This directory contains a set of core tools and utilities to facilitate loading the CHAI database with package manager data, using python helpers. These tools provide a common foundation for fetching, transforming, and loading data from various package managers into the database.
1. Config
Config always runs first, and is the entrypoint for all loaders.
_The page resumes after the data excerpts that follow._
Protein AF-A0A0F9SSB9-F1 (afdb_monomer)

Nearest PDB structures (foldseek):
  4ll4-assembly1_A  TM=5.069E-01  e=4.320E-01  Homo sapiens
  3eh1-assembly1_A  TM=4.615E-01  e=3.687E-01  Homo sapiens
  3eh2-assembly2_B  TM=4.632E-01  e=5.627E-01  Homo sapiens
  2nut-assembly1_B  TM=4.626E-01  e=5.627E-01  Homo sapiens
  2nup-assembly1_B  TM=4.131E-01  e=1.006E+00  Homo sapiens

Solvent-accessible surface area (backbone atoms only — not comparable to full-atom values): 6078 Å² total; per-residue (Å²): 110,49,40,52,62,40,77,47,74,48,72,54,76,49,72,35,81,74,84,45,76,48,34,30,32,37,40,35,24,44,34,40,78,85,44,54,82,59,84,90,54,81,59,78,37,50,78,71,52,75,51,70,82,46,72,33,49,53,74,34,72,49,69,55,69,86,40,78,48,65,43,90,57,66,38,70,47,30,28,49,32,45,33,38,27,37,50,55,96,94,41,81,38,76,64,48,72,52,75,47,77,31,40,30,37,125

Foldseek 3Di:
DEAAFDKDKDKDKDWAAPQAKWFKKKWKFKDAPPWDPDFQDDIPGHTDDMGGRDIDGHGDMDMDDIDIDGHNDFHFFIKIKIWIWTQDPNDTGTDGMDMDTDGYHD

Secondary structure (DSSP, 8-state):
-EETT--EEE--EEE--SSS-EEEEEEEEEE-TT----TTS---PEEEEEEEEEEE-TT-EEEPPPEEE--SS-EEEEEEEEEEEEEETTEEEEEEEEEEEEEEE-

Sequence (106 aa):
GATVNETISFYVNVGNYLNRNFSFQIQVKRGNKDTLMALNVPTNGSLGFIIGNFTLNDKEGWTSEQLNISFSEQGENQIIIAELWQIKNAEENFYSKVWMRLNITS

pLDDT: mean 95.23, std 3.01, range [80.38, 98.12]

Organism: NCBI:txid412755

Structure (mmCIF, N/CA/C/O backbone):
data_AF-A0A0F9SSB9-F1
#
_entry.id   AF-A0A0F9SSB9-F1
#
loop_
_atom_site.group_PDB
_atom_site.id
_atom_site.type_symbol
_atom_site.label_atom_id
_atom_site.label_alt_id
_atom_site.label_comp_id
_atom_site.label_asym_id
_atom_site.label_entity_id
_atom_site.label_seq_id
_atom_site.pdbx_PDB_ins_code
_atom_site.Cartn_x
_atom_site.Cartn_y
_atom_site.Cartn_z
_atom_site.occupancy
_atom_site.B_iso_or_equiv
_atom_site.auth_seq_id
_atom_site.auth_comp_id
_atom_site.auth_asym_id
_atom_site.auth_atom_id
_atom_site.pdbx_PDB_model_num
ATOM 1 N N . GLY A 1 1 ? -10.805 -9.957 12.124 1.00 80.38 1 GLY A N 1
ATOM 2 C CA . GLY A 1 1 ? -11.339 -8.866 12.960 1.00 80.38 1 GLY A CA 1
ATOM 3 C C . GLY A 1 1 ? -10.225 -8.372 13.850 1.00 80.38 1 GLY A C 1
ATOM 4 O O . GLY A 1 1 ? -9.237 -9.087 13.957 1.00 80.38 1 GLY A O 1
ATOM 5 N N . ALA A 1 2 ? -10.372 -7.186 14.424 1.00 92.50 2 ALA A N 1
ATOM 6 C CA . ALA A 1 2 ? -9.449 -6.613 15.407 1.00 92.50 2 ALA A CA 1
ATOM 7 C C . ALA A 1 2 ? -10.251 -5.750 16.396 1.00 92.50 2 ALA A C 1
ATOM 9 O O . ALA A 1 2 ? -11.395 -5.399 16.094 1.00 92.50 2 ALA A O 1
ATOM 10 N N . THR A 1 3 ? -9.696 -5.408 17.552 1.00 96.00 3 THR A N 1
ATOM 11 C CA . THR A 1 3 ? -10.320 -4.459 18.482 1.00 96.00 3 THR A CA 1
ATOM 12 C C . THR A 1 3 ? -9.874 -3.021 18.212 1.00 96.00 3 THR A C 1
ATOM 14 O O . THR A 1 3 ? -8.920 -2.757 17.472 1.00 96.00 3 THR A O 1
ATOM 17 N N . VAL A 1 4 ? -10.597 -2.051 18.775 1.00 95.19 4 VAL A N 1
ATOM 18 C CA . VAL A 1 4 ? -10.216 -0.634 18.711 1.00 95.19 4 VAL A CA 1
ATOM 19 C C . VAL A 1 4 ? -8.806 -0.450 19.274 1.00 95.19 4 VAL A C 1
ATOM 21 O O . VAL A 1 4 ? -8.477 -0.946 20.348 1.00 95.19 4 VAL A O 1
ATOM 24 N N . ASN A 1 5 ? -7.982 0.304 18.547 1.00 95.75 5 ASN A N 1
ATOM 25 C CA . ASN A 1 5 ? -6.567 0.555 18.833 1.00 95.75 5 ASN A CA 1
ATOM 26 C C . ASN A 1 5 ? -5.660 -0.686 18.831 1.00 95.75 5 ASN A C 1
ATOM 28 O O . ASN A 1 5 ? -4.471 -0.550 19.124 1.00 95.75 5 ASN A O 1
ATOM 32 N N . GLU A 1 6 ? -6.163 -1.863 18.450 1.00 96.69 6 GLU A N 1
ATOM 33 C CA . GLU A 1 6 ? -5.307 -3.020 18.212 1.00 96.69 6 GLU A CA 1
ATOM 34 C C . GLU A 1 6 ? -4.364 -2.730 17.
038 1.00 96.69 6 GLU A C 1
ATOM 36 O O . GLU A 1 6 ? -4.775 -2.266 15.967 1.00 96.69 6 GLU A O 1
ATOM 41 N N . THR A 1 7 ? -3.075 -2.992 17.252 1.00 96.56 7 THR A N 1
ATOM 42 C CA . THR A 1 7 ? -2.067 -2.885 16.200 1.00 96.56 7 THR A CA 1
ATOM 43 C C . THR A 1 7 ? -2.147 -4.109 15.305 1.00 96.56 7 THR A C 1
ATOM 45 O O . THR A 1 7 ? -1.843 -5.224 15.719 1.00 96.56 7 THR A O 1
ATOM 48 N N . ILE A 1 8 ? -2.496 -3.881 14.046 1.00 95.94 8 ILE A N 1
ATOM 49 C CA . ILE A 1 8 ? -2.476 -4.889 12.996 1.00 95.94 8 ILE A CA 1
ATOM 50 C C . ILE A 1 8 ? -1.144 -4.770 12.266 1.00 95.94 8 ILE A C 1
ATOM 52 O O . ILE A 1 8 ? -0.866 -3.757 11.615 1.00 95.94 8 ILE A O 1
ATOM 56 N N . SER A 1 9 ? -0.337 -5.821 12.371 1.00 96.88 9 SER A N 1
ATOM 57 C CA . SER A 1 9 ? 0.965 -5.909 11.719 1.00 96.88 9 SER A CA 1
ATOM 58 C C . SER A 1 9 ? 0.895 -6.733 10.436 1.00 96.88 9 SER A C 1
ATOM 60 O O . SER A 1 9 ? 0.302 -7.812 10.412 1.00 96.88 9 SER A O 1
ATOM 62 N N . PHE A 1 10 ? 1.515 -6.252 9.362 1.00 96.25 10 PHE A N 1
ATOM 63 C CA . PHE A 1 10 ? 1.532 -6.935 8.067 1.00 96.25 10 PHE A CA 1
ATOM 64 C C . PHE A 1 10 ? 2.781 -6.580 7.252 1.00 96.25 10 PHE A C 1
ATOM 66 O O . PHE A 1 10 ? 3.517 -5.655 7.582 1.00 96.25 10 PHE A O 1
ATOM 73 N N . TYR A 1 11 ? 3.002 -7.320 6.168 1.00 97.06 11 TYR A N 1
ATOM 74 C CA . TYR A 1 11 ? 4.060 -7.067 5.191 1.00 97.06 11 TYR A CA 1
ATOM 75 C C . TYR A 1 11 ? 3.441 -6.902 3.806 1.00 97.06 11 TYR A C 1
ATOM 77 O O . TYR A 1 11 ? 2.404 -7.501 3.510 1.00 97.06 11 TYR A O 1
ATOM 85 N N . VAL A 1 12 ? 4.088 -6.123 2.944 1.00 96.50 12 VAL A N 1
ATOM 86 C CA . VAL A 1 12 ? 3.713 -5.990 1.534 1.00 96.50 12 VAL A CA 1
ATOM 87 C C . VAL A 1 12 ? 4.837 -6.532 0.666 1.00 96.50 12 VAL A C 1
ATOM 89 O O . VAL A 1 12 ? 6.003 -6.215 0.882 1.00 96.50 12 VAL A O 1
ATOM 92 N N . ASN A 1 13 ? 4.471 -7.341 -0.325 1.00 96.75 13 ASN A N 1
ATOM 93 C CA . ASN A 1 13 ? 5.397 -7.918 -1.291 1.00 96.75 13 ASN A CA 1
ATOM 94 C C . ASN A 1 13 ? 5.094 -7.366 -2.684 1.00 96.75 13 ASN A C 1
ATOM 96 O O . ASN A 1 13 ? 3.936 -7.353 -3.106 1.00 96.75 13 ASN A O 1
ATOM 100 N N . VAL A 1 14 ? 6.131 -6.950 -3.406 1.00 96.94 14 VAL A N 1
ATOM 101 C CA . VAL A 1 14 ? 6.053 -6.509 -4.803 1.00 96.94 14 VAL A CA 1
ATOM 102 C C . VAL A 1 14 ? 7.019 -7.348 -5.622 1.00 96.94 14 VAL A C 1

It includes;
- Execution flags:
FETCH
determines whether we request the data from sourceTEST
enables a test mode, to test specific portions of the pipelineNO_CACHE
to determine whether we save the intermediate pipeline files
- Package Manager flags
pm_id
gets the package manager id from the db, that we'd run the pipeline forsource
is the data source for that package manager.SOURCES
defines the map.
The next 3 configuration classes retrieve the IDs for url types (homepage, documentation, etc.), dependency types (build, runtime, etc.) and user types (crates user, github user)
2. Database
The DB class offers a set of methods for interacting with the database, including:
- Inserting and selecting data for packages, versions, users, dependencies, and more
- Caching mechanisms to improve performance
- Batch processing capabilities for efficient data insertion
3. Fetcher
The Fetcher class provides functionality for downloading and extracting data from package manager sources. It supports:
- Downloading tarball files
- Extracting contents to a specified directory
- Maintaining a "latest" symlink so we always know where to look
4. Logger
A custom logging utility that provides consistent logging across all loaders.
5. Models
SQLAlchemy models representing the database schema, including:
- Package, Version, User, License, DependsOn, and other relevant tables
Note
This is currently used to actually generate the migrations as well
6. Scheduler
A scheduling utility that allows loaders to run at specified intervals.
7. Transformer
The Transformer class provides a base for creating package manager-specific transformers. It includes:
- Methods for locating and reading input files
- Placeholder methods for transforming data into the required format
To create a new loader for a package manager:
- Create a new directory under
package_managers/
for your package manager. - Implement a fetcher that inherits from the base Fetcher, that is able to fetch the raw data from the package manager's source.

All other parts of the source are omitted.